Both reporting and analytics are important to organizations because you can’t have one without the other. Reporting is the art of taking raw data and organizing it into a readable form, which will allow the data to be better analyzed. Analytics is the process of taking the raw data that is organized within the reports and fully analyzing it for a variety of purposes that will ultimately benefit the organization. Here’s more detail as to why both are so important:

Highlight the Important Questions

When data is displayed in the reports, it can draw attention to the important questions that need to be asked in order to make the business more effective. This is done because the reports show what is actually happening within enterprise, which will lead to questions related to why they are actually happening.

As you begin to wonder why the numbers are the way they are, you will want to explore these questions in greater depth so that you can eventually uncover what can be done about it. Reporting is the process of uncovering the questions, while analytics is the process of finding both the answers and the solutions that will propel the business forward.

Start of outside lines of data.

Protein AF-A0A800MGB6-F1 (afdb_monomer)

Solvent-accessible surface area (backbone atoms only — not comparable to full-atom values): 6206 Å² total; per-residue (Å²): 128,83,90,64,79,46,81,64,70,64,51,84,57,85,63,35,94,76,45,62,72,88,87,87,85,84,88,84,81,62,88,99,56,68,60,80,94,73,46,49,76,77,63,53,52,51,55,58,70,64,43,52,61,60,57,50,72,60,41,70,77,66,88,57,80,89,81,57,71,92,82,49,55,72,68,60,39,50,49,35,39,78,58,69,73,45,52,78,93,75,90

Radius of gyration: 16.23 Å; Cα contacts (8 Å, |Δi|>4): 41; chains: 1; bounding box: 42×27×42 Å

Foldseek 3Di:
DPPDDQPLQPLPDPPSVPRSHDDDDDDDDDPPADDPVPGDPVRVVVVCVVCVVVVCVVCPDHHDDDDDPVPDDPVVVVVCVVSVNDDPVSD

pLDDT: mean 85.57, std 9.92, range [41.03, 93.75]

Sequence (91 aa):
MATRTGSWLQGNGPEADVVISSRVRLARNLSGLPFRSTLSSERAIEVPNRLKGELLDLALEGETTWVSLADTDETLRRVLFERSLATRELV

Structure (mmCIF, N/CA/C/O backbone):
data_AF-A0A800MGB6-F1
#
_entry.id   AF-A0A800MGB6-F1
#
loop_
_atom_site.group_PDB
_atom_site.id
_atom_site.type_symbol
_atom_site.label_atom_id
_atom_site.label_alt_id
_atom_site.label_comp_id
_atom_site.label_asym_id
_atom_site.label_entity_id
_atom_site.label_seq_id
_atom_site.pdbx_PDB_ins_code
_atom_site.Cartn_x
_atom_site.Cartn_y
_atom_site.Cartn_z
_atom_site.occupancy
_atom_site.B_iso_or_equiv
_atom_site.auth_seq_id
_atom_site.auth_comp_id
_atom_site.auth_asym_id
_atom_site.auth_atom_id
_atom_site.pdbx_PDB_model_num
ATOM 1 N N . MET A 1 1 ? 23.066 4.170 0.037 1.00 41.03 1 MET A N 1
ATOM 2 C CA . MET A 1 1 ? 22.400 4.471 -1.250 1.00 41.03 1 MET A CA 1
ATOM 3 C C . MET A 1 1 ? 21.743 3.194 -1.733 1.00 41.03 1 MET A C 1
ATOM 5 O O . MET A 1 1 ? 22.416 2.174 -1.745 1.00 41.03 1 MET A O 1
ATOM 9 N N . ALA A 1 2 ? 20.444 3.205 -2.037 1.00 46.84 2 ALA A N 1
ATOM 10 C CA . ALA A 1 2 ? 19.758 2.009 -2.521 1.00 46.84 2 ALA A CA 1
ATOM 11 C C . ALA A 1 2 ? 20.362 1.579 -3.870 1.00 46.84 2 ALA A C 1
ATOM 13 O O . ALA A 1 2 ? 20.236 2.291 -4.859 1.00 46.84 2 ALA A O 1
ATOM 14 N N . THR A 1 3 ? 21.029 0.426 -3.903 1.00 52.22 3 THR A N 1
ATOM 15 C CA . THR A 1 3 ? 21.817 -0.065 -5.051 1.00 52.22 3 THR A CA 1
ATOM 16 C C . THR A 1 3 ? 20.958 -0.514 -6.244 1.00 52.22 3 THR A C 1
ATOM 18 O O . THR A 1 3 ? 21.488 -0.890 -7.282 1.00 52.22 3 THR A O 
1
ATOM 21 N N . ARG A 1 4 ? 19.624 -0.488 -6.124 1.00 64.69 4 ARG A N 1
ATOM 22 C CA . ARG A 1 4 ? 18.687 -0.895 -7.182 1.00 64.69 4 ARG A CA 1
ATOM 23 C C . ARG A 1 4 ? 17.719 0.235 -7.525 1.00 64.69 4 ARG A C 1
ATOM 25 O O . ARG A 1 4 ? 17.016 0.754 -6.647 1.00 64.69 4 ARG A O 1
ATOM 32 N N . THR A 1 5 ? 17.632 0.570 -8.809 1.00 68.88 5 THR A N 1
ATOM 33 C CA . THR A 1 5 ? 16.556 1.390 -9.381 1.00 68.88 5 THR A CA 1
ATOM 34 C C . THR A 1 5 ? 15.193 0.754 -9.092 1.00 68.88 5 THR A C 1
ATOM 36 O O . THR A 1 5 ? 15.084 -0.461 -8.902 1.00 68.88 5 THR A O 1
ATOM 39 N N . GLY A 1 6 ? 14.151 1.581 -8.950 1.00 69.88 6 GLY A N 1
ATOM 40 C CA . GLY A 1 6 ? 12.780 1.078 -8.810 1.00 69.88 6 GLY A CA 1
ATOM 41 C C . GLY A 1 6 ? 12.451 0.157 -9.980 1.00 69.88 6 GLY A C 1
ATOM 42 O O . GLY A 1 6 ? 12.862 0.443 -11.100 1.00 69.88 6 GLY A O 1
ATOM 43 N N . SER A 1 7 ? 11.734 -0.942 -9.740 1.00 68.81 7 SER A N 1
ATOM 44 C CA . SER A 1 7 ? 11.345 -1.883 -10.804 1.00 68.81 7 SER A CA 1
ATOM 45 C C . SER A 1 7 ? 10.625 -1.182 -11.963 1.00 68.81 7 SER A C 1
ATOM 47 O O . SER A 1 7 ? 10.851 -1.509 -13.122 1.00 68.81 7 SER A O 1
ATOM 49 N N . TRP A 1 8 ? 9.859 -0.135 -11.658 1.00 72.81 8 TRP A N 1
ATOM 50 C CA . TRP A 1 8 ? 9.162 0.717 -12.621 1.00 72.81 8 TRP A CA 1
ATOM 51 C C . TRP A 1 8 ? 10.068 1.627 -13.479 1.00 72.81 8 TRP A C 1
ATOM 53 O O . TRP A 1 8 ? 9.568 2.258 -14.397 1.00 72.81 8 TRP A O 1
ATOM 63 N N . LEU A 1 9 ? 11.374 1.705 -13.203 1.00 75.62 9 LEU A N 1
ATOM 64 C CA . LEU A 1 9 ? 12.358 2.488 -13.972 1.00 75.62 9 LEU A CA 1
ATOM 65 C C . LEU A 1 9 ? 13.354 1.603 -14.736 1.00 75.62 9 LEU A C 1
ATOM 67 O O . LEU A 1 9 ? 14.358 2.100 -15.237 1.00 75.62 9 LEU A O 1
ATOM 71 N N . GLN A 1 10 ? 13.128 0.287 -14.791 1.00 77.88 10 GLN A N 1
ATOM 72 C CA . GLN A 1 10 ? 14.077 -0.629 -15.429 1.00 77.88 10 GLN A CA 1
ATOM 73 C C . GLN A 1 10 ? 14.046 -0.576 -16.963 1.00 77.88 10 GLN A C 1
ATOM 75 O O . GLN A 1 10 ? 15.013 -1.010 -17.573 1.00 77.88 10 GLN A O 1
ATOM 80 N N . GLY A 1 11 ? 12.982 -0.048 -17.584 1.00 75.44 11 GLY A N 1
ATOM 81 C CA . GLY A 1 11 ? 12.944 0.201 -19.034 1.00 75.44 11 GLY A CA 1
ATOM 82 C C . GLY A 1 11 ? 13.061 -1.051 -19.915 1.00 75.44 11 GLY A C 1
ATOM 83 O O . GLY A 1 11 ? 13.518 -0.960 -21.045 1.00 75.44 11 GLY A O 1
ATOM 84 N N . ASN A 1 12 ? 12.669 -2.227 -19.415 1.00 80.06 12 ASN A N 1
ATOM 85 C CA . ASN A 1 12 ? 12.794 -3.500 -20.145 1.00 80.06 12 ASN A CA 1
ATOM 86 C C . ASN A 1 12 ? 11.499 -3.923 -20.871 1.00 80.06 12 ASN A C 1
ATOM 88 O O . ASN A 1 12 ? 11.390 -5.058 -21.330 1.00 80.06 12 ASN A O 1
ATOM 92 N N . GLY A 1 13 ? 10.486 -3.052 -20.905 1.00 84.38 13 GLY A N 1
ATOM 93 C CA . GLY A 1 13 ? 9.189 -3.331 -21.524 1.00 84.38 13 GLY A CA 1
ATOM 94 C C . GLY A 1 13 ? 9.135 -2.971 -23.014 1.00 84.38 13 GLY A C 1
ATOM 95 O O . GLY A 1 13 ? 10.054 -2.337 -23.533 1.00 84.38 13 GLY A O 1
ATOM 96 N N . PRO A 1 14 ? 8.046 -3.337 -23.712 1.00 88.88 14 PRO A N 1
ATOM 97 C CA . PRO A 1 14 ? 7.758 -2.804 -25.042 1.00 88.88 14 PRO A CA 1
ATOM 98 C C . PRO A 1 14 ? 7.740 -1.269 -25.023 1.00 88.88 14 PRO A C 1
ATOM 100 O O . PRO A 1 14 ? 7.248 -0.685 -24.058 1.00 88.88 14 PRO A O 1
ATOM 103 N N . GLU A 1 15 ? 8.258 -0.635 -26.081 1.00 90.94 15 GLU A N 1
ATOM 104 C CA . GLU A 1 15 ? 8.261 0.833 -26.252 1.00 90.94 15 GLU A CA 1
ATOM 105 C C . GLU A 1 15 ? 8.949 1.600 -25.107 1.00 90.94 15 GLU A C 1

Use Both to Increase Profitability

As an enterprise, your main goal is to find new ways to drive more business by increasing leads and sales while also cutting costs. In other words, the ultimate goal of reporting and analytics is to find new ways to increase your profitability. In order to do this, you need to weigh the actual data against what your targets are. What do you need to do in order to increase your leads and sales? Can you find ways to cut costs? The reports may also uncover new markets you can target and help find ideas for new products. For instance, your reports may show that several warehouses are constantly experiencing stock-outs. Through analytics, you will be able to figure out how much stock each warehouse will need to prevent this from happening, which will help increase profitability.

Help You Determine Past Performance

Through reports, you will be able to determine how well your enterprise has performed in the past and then analytics will help you take this information and apply it to future business performance. For example, the reports will highlight which products you have that are the most profitable. Through analytics, you’ll be able to determine how likely it is that a customer will purchase a certain product the next time they visit your store. While reporting shows you the actual facts of how well your products are performing, analytics will help make predictions for future performance based on the past.

As you can see, both reporting and analytics are essential to your enterprise. By analyzing the reports, it shows that those high up in the organization are committed to securing long term growth and display an overall willingness to focus on the business on a strategic level.